Pew Research: How the U.S. public and AI experts view AI

Two groups disagree on a lot. After a semester of 376:

  • Where do you line up with the experts?
  • Where do you line up with the public?
  • Where do you disagree with both?

Final-Discussion Prompts

Personal

  • AI’s impact on me, the past few years — better? worse?
  • AI’s impact on people unlike me
  • The next 5 years

Development

  • Something cool that became possible recently
  • What AI already beats humans at
  • What humans still beat AI at

Broader

  • Environment: net good? bad?
  • Society: net good? bad?
  • Human creativity: helped? harmed?

Part 8: A Christian Framing

God Made a Data-Rich World

The world is a rich environment God gave us to explore and learn from.

  • Romans 1: God’s nature is seen in what was made
  • Psalm 19: the heavens declare — data, signal, pattern
  • Romans 10: faith comes by hearing — receiving from outside ourselves

Our senses, our pattern-recognition, our ability to learn — all of these should ultimately lead us to worship.

God Expects Us to Use Our Intelligence

Part of bearing God’s image.

We are commanded — over and over — to:

  • see what’s actually there
  • hear what’s actually said
  • remember what God has done
  • use our minds (“love the Lord your God with all your … mind”)

Building tools to extend our seeing, hearing, and remembering is legitimate work. It can be done well or done badly.

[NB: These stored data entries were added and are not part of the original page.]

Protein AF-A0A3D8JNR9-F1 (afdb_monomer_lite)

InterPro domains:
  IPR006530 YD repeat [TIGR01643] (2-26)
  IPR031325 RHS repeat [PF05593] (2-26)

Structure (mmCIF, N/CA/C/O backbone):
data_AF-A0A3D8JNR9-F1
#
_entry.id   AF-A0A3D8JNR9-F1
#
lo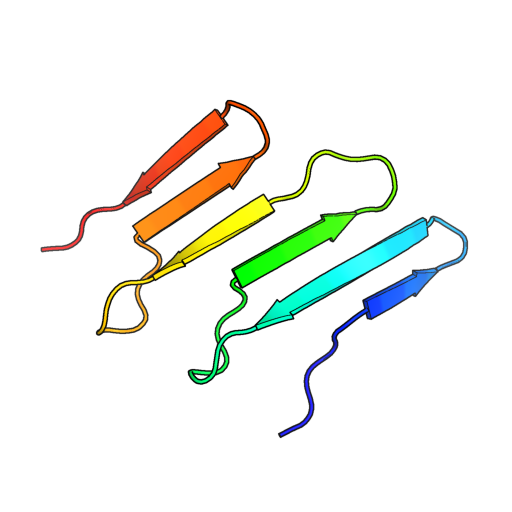op_
_atom_site.group_PDB
_atom_site.id
_atom_site.type_symbol
_atom_site.label_atom_id
_atom_site.label_alt_id
_atom_site.label_comp_id
_atom_site.label_asym_id
_atom_site.label_entity_id
_atom_site.label_seq_id
_atom_site.pdbx_PDB_ins_code
_atom_site.Cartn_x
_atom_site.Cartn_y
_atom_site.Cartn_z
_atom_site.occupancy
_atom_site.B_iso_or_equiv
_atom_site.auth_seq_id
_atom_site.auth_comp_id
_atom_site.auth_asym_id
_atom_site.auth_atom_id
_atom_site.pdbx_PDB_model_num
ATOM 1 N N . MET A 1 1 ? 11.655 -17.111 5.573 1.00 64.69 1 MET A N 1
ATOM 2 C CA . MET A 1 1 ? 11.659 -15.634 5.607 1.00 64.69 1 MET A CA 1
ATOM 3 C C . MET A 1 1 ? 10.366 -15.258 6.278 1.00 64.69 1 MET A C 1
ATOM 5 O O . MET A 1 1 ? 9.323 -15.415 5.656 1.00 64.69 1 MET A O 1
ATOM 9 N N . ASP A 1 2 ? 10.435 -14.848 7.536 1.00 83.62 2 ASP A N 1
ATOM 10 C CA . ASP A 1 2 ? 9.232 -14.609 8.326 1.00 83.62 2 ASP A CA 1
ATOM 11 C C . ASP A 1 2 ? 8.920 -13.120 8.291 1.00 83.62 2 ASP A C 1
ATOM 13 O O . ASP A 1 2 ? 9.792 -12.278 8.520 1.00 83.62 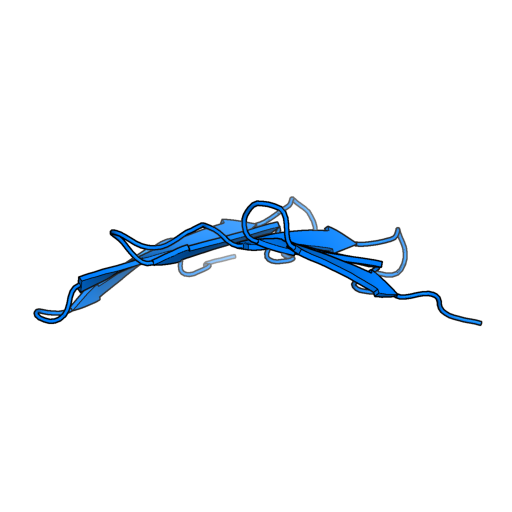2 ASP A O 1
ATOM 17 N N . ARG A 1 3 ? 7.681 -12.792 7.926 1.00 91.38 3 ARG A N 1
ATOM 18 C CA . ARG A 1 3 ? 7.187 -11.417 7.862 1.00 91.38 3 ARG A CA 1
ATOM 19 C C . ARG A 1 3 ? 5.883 -11.321 8.616 1.00 91.38 3 ARG A C 1
ATOM 21 O O . ARG A 1 3 ? 5.031 -12.197 8.497 1.00 91.38 3 ARG A O 1
ATOM 28 N N . LEU A 1 4 ? 5.731 -10.235 9.363 1.00 95.38 4 LEU A N 1
ATOM 29 C CA . LEU A 1 4 ? 4.508 -9.944 10.090 1.00 95.38 4 LEU A CA 1
ATOM 30 C C . LEU A 1 4 ? 3.386 -9.636 9.096 1.00 95.38 4 LEU A C 1
ATOM 32 O O . LEU A 1 4 ? 3.437 -8.627 8.405 1.00 95.38 4 LEU A O 1
ATOM 36 N N . THR A 1 5 ? 2.375 -10.494 9.016 1.00 97.12 5 THR A N 1
ATOM 37 C CA . THR A 1 5 ? 1.215 -10.293 8.131 1.00 97.12 5 THR A CA 1
ATOM 38 C C . THR A 1 5 ? 0.035 -9.649 8.848 1.00 97.12 5 THR A C 1
ATOM 40 O O . THR A 1 5 ? -0.825 -9.056 8.199 1.00 97.12 5 THR A O 1
ATOM 43 N N . ALA A 1 6 ? 0.001 -9.704 10.179 1.00 96.75 6 ALA A N 1
ATOM 44 C CA . ALA A 1 6 ? -0.993 -9.018 10.986 1.00 96.75 6 ALA A CA 1
ATOM 45 C C . ALA A 1 6 ? -0.500 -8.777 12.414 1.00 96.75 6 ALA A C 1
ATOM 47 O O . ALA A 1 6 ? 0.293 -9.545 12.950 1.00 96.75 6 ALA A O 1
ATOM 48 N N . GLU A 1 7 ? -1.036 -7.737 13.036 1.00 97.12 7 GLU A N 1
ATOM 49 C CA . GLU A 1 7 ? -0.918 -7.447 14.460 1.00 97.12 7 GLU A CA 1
ATOM 50 C C . GLU A 1 7 ? -2.317 -7.163 15.008 1.00 97.12 7 GLU A C 1
ATOM 52 O O . GLU A 1 7 ? -3.138 -6.534 14.340 1.00 97.12 7 GLU A O 1
ATOM 57 N N . THR A 1 8 ? -2.614 -7.646 16.211 1.00 97.12 8 THR A N 1
ATOM 58 C CA . THR A 1 8 ? -3.871 -7.354 16.905 1.00 97.12 8 THR A CA 1
ATOM 59 C C . THR A 1 8 ? -3.565 -6.915 18.323 1.00 97.12 8 THR A C 1
ATOM 61 O O . THR A 1 8 ? -2.901 -7.626 19.074 1.00 97.12 8 THR A O 1
ATOM 64 N N . THR A 1 9 ? -4.080 -5.748 18.684 1.00 94.69 9 THR A N 1
ATOM 65 C CA . THR A 1 9 ? -4.031 -5.180 20.027 1.00 94.69 9 THR A CA 1
ATOM 66 C C . THR A 1 9 ? -5.464 -4.970 20.524 1.00 94.69 9 THR A C 1
ATOM 68 O O . THR A 1 9 ? -6.412 -5.021 19.733 1.00 94.69 9 THR A O 1
ATOM 71 N N . PRO A 1 10 ? -5.680 -4.674 21.817 1.00 96.69 10 PRO A N 1
ATOM 72 C CA . PRO A 1 10 ? -7.013 -4.304 22.290 1.00 96.69 10 PRO A CA 1
ATOM 73 C C . PRO A 1 10 ? -7.555 -3.011 21.650 1.00 96.69 10 PRO A C 1
ATOM 75 O O . PRO A 1 10 ? -8.741 -2.728 21.774 1.00 96.69 10 PRO A O 1
ATOM 78 N N . GLN A 1 11 ? -6.706 -2.220 20.980 1.00 91.94 11 GLN A N 1
ATOM 79 C CA . GLN A 1 11 ? -7.095 -0.992 20.281 1.00 91.94 11 GLN A CA 1
ATOM 80 C C . GLN A 1 11 ? -7.503 -1.244 18.820 1.00 91.94 11 GLN A C 1
ATOM 82 O O . GLN A 1 11 ? -8.061 -0.349 18.189 1.00 91.94 11 GLN A O 1
ATOM 87 N N . GLY A 1 12 ? -7.240 -2.437 18.275 1.00 94.06 12 GLY A N 1
ATOM 88 C CA . GLY A 1 12 ? -7.606 -2.808 16.912 1.00 94.06 12 GLY A CA 1
ATOM 89 C C . GLY A 1 12 ? -6.603 -3.748 16.250 1.00 94.06 12 GLY A C 1
ATOM 90 O O . GLY A 1 12 ? -5.645 -4.214 16.865 1.00 94.06 12 GLY A O 1
ATOM 91 N N . SER A 1 13 ? -6.824 -4.006 14.962 1.00 96.88 13 SER A N 1
ATOM 92 C CA . SER A 1 13 ? -5.957 -4.865 14.157 1.00 96.88 13 SER A CA 1
ATOM 93 C C . SER A 1 13 ? -5.392 -4.120 12.958 1.00 96.88 13 SER A C 1
ATOM 95 O O . SER A 1 13 ? -6.051 -3.268 12.353 1.00 96.88 13 SER A O 1
ATOM 97 N N . VAL A 1 14 ? -4.175 -4.502 12.592 1.00 97.81 14 VAL A N 1
ATOM 98 C CA . VAL A 1 14 ? -3.479 -4.053 11.391 1.00 97.81 14 VAL A CA 1
ATOM 99 C C . VAL A 1 14 ? -3.061 -5.281 10.595 1.00 97.81 14 VAL A C 1
ATOM 101 O O . VAL A 1 14 ? -2.662 -6.288 11.176 1.00 97.81 14 VAL A O 1
ATOM 104 N N . SER A 1 15 ? -3.144 -5.214 9.270 1.00 98.19 15 SER A N 1
ATOM 105 C CA . SER A 1 15 ? -2.674 -6.273 8.374 1.00 98.19 15 SER A CA 1
ATOM 106 C C . SER A 1 15 ? -1.776 -5.730 7.269 1.00 98.19 15 SER A C 1
ATOM 108 O O . SER A 1 15 ? -1.853 -4.558 6.887 1.00 98.19 15 SER A O 1
ATOM 110 N N . TYR A 1 16 ? -0.899 -6.605 6.786 1.00 98.31 16 TYR A N 1
ATOM 111 C CA . TYR A 1 16 ? 0.153 -6.312 5.828 1.00 98.31 16 TYR A CA 1
ATOM 112 C C . TYR A 1 16 ? 0.171 -7.384 4.737 1.00 98.31 16 TYR A C 1
ATOM 114 O O . TYR A 1 16 ? 0.058 -8.576 5.026 1.00 98.31 16 TYR A O 1
ATOM 122 N N . ALA A 1 17 ? 0.385 -6.968 3.491 1.00 98.06 17 ALA A N 1
ATOM 123 C CA . ALA A 1 17 ? 0.683 -7.876 2.385 1.00 98.06 17 ALA A CA 1
ATOM 124 C C . ALA A 1 17 ? 2.038 -7.527 1.776 1.00 98.06 17 ALA A C 1
ATOM 126 O O . ALA A 1 17 ? 2.441 -6.360 1.782 1.00 98.06 17 ALA A O 1
ATOM 127 N N . TYR A 1 18 ? 2.726 -8.538 1.252 1.00 98.25 18 TYR A N 1
ATOM 128 C CA . TYR A 1 18 ? 4.047 -8.400 0.650 1.00 98.25 18 TYR A CA 1
ATOM 129 C C . TYR A 1 18 ? 4.090 -9.084 -0.715 1.00 98.25 18 TYR A C 1
ATOM 131 O O . TYR A 1 18 ? 3.371 -10.057 -0.943 1.00 98.25 18 TYR A O 1
ATOM 139 N N . ASP A 1 19 ? 4.933 -8.584 -1.612 1.00 97.00 19 ASP A N 1
ATOM 140 C CA . ASP A 1 19 ? 5.248 -9.255 -2.873 1.00 97.00 19 ASP A CA 1
ATOM 141 C C . ASP A 1 19 ? 6.375 -10.297 -2.721 1.00 97.00 19 ASP A C 1
ATOM 143 O O . ASP A 1 19 ? 6.963 -10.472 -1.650 1.00 97.00 19 ASP A O 1
ATOM 147 N N . ALA A 1 20 ? 6.690 -10.999 -3.814 1.00 95.56 20 ALA A N 1
ATOM 148 C CA . ALA A 1 20 ? 7.761 -11.999 -3.858 1.00 95.56 20 ALA A CA 1
ATOM 149 C C . ALA A 1 20 ? 9.164 -11.401 -3.631 1.00 95.56 20 ALA A C 1
ATOM 151 O O . ALA A 1 20 ? 10.064 -12.101 -3.168 1.00 95.56 20 ALA A O 1
ATOM 152 N N . ALA A 1 21 ? 9.331 -10.104 -3.914 1.00 96.25 21 ALA A N 1
ATOM 153 C CA . ALA A 1 21 ? 10.529 -9.326 -3.612 1.00 96.25 21 ALA A CA 1
ATOM 154 C C . ALA A 1 21 ? 10.520 -8.794 -2.174 1.00 96.25 21 ALA A C 1
ATOM 156 O O . ALA A 1 21 ? 11.381 -7.998 -1.801 1.00 96.25 21 ALA A O 1
ATOM 157 N N . ASN A 1 22 ? 9.607 -9.289 -1.324 1.00 96.25 22 ASN A N 1
ATOM 158 C CA . ASN A 1 22 ? 9.597 -9.007 0.098 1.00 96.25 22 ASN A CA 1
ATOM 159 C C . ASN A 1 22 ? 9.301 -7.517 0.416 1.00 96.25 22 ASN A C 1
ATOM 161 O O . ASN A 1 22 ? 9.666 -7.007 1.479 1.00 96.25 22 ASN A O 1
ATOM 165 N N . ARG A 1 23 ? 8.603 -6.804 -0.471 1.00 97.81 23 ARG A N 1
ATOM 166 C CA . ARG A 1 23 ? 8.201 -5.396 -0.305 1.00 97.81 23 ARG A CA 1
ATOM 167 C C . ARG A 1 23 ? 6.730 -5.316 0.075 1.00 97.81 23 ARG A C 1
ATOM 169 O O . ARG A 1 23 ? 5.927 -6.113 -0.401 1.00 97.81 23 ARG A O 1
ATOM 176 N N . ARG A 1 24 ? 6.359 -4.383 0.957 1.00 98.12 24 ARG A N 1
ATOM 177 C CA . ARG A 1 24 ? 4.978 -4.264 1.454 1.00 98.12 24 ARG A CA 1
ATOM 178 C C . ARG A 1 24 ? 4.078 -3.674 0.374 1.00 98.12 24 ARG A C 1
ATOM 180 O O . ARG A 1 24 ? 4.212 -2.503 0.071 1.00 98.12 24 ARG A O 1
ATOM 187 N N . THR A 1 25 ? 3.114 -4.429 -0.131 1.00 98.50 25 THR A N 1
ATOM 188 C CA . THR A 1 25 ? 2.152 -3.976 -1.148 1.00 98.50 25 THR A CA 1
ATOM 189 C C . THR A 1 25 ? 0.844 -3.464 -0.553 1.00 98.50 25 THR A C 1
ATOM 191 O O . THR A 1 25 ? 0.142 -2.690 -1.201 1.00 98.50 25 THR A O 1
ATOM 194 N N . SER A 1 26 ? 0.529 -3.834 0.694 1.00 98.19 26 SER A N 1
ATOM 195 C CA . SER A 1 26 ? -0.678 -3.381 1.391 1.00 98.19 26 SER A CA 1
ATOM 196 C C . SER A 1 26 ? -0.435 -3.114 2.875 1.00 98.19 26 SER A C 1
ATOM 198 O O . SER A 1 26 ? 0.351 -3.807 3.525 1.00 98.19 26 SER A O 1
ATOM 200 N N . PHE A 1 27 ? -1.135 -2.110 3.396 1.00 98.31 27 PHE A N 1
ATOM 201 C CA . PHE A 1 27 ? -1.277 -1.800 4.811 1.00 98.31 27 PHE A CA 1
ATOM 202 C C . PHE A 1 27 ? -2.741 -1.469 5.102 1.00 98.31 27 PHE A C 1
ATOM 204 O O . PHE A 1 27 ? -3.308 -0.559 4.497 1.00 98.31 27 PHE A O 1
ATOM 211 N N . GLN A 1 28 ? -3.349 -2.188 6.039 1.00 98.12 28 GLN A N 1
ATOM 212 C CA . GLN A 1 28 ? -4.765 -2.038 6.354 1.00 98.12 28 GLN A CA 1
ATOM 213 C C . GLN A 1 28 ? -4.972 -1.982 7.864 1.00 98.12 28 GLN A C 1
ATOM 215 O O . GLN A 1 28 ? -4.712 -2.958 8.562 1.00 98.12 28 GLN A O 1
ATOM 220 N N . VAL A 1 29 ? -5.505 -0.860 8.348 1.00 96.88 29 VAL A N 1
ATOM 221 C CA . VAL A 1 29 ? -6.016 -0.719 9.720 1.00 96.88 29 VAL A CA 1
ATOM 222 C C . VAL A 1 29 ? -7.505 -1.049 9.710 1.00 96.88 29 VAL A C 1
ATOM 224 O O . VAL A 1 29 ? -8.241 -0.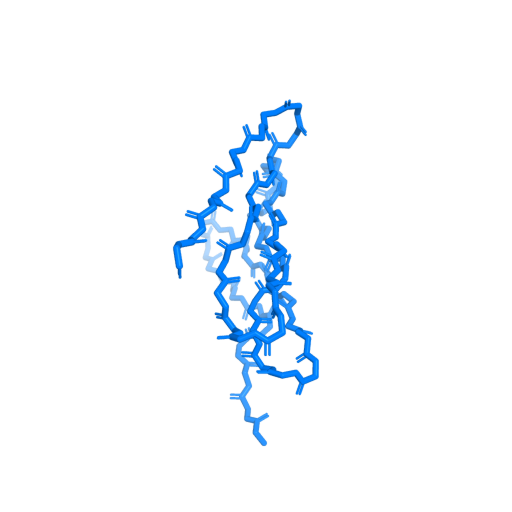561 8.850 1.00 96.88 29 VAL A O 1
ATOM 227 N N . ALA A 1 30 ? -7.969 -1.886 10.634 1.00 94.12 30 ALA A N 1
ATOM 228 C CA . ALA A 1 30 ? -9.385 -2.233 10.724 1.00 94.12 30 ALA A CA 1
ATOM 229 C C . ALA A 1 30 ? -10.257 -0.966 10.858 1.00 94.12 30 ALA A C 1
ATOM 231 O O . ALA A 1 30 ? -10.003 -0.112 11.705 1.00 94.12 30 ALA A O 1
ATOM 232 N N . GLY A 1 31 ? -11.272 -0.834 9.999 1.00 91.88 31 GLY A N 1
ATOM 233 C CA . GLY A 1 31 ? -12.181 0.320 9.989 1.00 91.88 31 GLY A CA 1
ATOM 234 C C . GLY A 1 31 ? -11.661 1.583 9.284 1.00 91.88 31 GLY A C 1
ATOM 235 O O . GLY A 1 31 ? -12.362 2.589 9.287 1.00 91.88 31 GLY A O 1
ATOM 236 N N . GLN A 1 32 ? -10.474 1.550 8.669 1.00 94.12 32 GLN A N 1
ATOM 237 C CA . GLN A 1 32 ? -9.906 2.664 7.894 1.00 94.12 32 GLN A CA 1
ATOM 238 C C . GLN A 1 32 ? -9.776 2.307 6.408 1.00 94.12 32 GLN A C 1
ATOM 240 O O . GLN A 1 32 ? -9.764 1.133 6.037 1.00 94.12 32 GLN A O 1
ATOM 245 N N . SER A 1 33 ? -9.620 3.309 5.541 1.00 96.38 33 SER A N 1
ATOM 246 C CA . SER A 1 33 ? -9.256 3.071 4.139 1.00 96.38 33 SER A CA 1
ATOM 247 C C . SER A 1 33 ? -7.847 2.486 4.035 1.00 96.38 33 SER A C 1
ATOM 249 O O . SER A 1 33 ? -6.891 3.058 4.568 1.00 96.38 33 SER A O 1
ATOM 251 N N . GLY A 1 34 ? -7.726 1.368 3.320 1.00 97.31 34 GLY A N 1
ATOM 252 C CA . GLY A 1 34 ? -6.455 0.694 3.074 1.00 97.31 34 GLY A CA 1
ATOM 253 C C . GLY A 1 34 ? -5.479 1.519 2.254 1.00 97.31 34 GLY A C 1
ATOM 254 O O . GLY A 1 34 ? -5.875 2.365 1.450 1.00 97.31 34 GLY A O 1
ATOM 255 N N . VAL A 1 35 ? -4.196 1.234 2.457 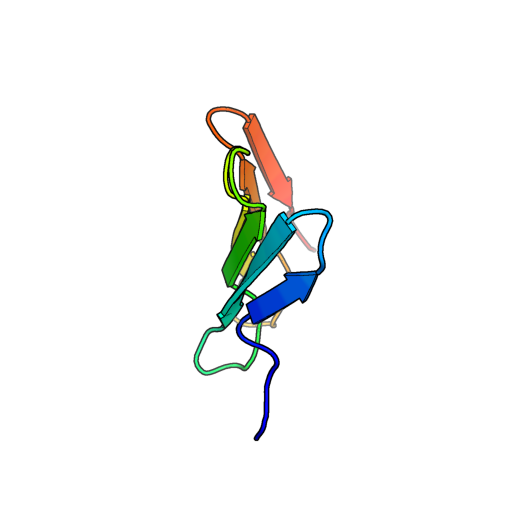1.00 98.69 35 VAL A N 1
ATOM 256 C CA . VAL A 1 35 ? -3.091 1.833 1.716 1.00 98.69 35 VAL A CA 1
ATOM 257 C C . VAL A 1 35 ? -2.441 0.764 0.848 1.00 98.69 35 VAL A C 1
ATOM 259 O O . VAL A 1 35 ? -2.089 -0.310 1.341 1.00 98.69 35 VAL A O 1
ATOM 262 N N . THR A 1 36 ? -2.256 1.056 -0.436 1.00 98.69 36 THR A N 1
ATOM 263 C CA . THR A 1 36 ? -1.515 0.194 -1.365 1.00 98.69 36 THR A CA 1
ATOM 264 C C . THR A 1 36 ? -0.252 0.876 -1.855 1.00 98.69 36 THR A C 1
ATOM 266 O O . THR A 1 36 ? -0.251 2.086 -2.098 1.00 98.69 36 THR A O 1
ATOM 269 N N . TYR A 1 37 ? 0.789 0.078 -2.060 1.00 98.81 37 TYR A N 1
ATOM 270 C CA . TYR A 1 37 ? 2.105 0.528 -2.492 1.00 98.81 37 TYR A CA 1
ATOM 271 C C . TYR A 1 37 ? 2.488 -0.168 -3.799 1.00 98.81 37 TYR A C 1
ATOM 273 O O . TYR A 1 37 ? 2.334 -1.386 -3.916 1.00 98.81 37 TYR A O 1
ATOM 281 N N . ALA A 1 38 ? 3.005 0.596 -4.759 1.00 98.56 38 ALA A N 1
ATOM 282 C CA . ALA A 1 38 ? 3.587 0.070 -5.990 1.00 98.56 38 ALA A CA 1
ATOM 283 C C . ALA A 1 38 ? 5.077 0.397 -6.052 1.00 98.56 38 ALA A C 1
ATOM 285 O O . ALA A 1 38 ? 5.506 1.442 -5.562 1.00 98.56 38 ALA A O 1
ATOM 286 N N . TYR A 1 39 ? 5.848 -0.496 -6.663 1.00 98.69 39 TYR A N 1
ATOM 287 C CA . TYR A 1 39 ? 7.298 -0.393 -6.761 1.00 98.69 39 TYR A CA 1
ATOM 288 C C . TYR A 1 39 ? 7.748 -0.616 -8.201 1.00 98.69 39 TYR A C 1
ATOM 290 O O . TYR A 1 39 ? 7.091 -1.344 -8.947 1.00 98.69 39 TYR A O 1
ATOM 298 N N . ASP A 1 40 ? 8.873 -0.018 -8.579 1.00 98.00 40 ASP A N 1
ATOM 299 C CA . ASP A 1 40 ? 9.559 -0.353 -9.825 1.00 98.00 40 ASP A CA 1
ATOM 300 C C . ASP A 1 40 ? 10.449 -1.604 -9.677 1.00 98.00 40 ASP A C 1
ATOM 302 O O . ASP A 1 40 ? 10.496 -2.266 -8.634 1.00 98.00 40 ASP A O 1
ATOM 306 N N . ASN A 1 41 ? 11.155 -1.954 -10.753 1.00 96.88 41 ASN A N 1
ATOM 307 C CA . ASN A 1 41 ? 12.054 -3.110 -10.789 1.00 96.88 41 ASN A CA 1
ATOM 308 C C . ASN A 1 41 ? 13.357 -2.899 -9.995 1.00 96.88 41 ASN A C 1
ATOM 310 O O . ASN A 1 41 ? 14.120 -3.846 -9.844 1.00 96.88 41 ASN A O 1
ATOM 314 N N . ALA A 1 42 ? 13.619 -1.679 -9.517 1.00 97.69 42 ALA A N 1
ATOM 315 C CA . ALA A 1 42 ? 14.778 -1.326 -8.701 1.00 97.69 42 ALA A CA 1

It cannot be done indifferently.

But We Have Misused Our Intelligence

Patterns the semester has surfaced:

  • Selfish accumulation — of data, of compute, of power, of attention
  • Engagement over love — designing for clicks rather than thoughtfulness
  • Surveillance replacing relationship — quantifying people instead of knowing them
  • Over-quantification — flattening dignity into metrics
  • Exploitation — of labelers, of artists, of the people in the training data, of the environment

How do we treat those who can’t repay us?

That question is a fairness test for any system we build.

Jesus Redeems Our Technology

If the misuse of intelligence is a real problem, the response isn’t to abandon the work — it’s to redeem it.

What that looks like in our context:

  • Serve others — especially those who can’t audit the system themselves
  • Hold organizations accountable — including the ones we work for
  • Protect what’s vulnerable — environment, minorities, future generations
  • Care across cultures — beyond who looks like us

How else?

When the Machine Imitates Us

We have built systems that imitate human language, judgment, and creativity.

That raises questions earlier technologies didn’t:

  • Imago Dei: only humans bear God’s image — what does it mean to mass-produce convincing imitations of human voice?
  • Stewardship: we’re responsible for what these systems do and for what they shape us into
  • Shalom: not just absence of harm, but flourishing in right relationship — does this system pull toward that, or away?

Sit with these. They don’t have one-line answers.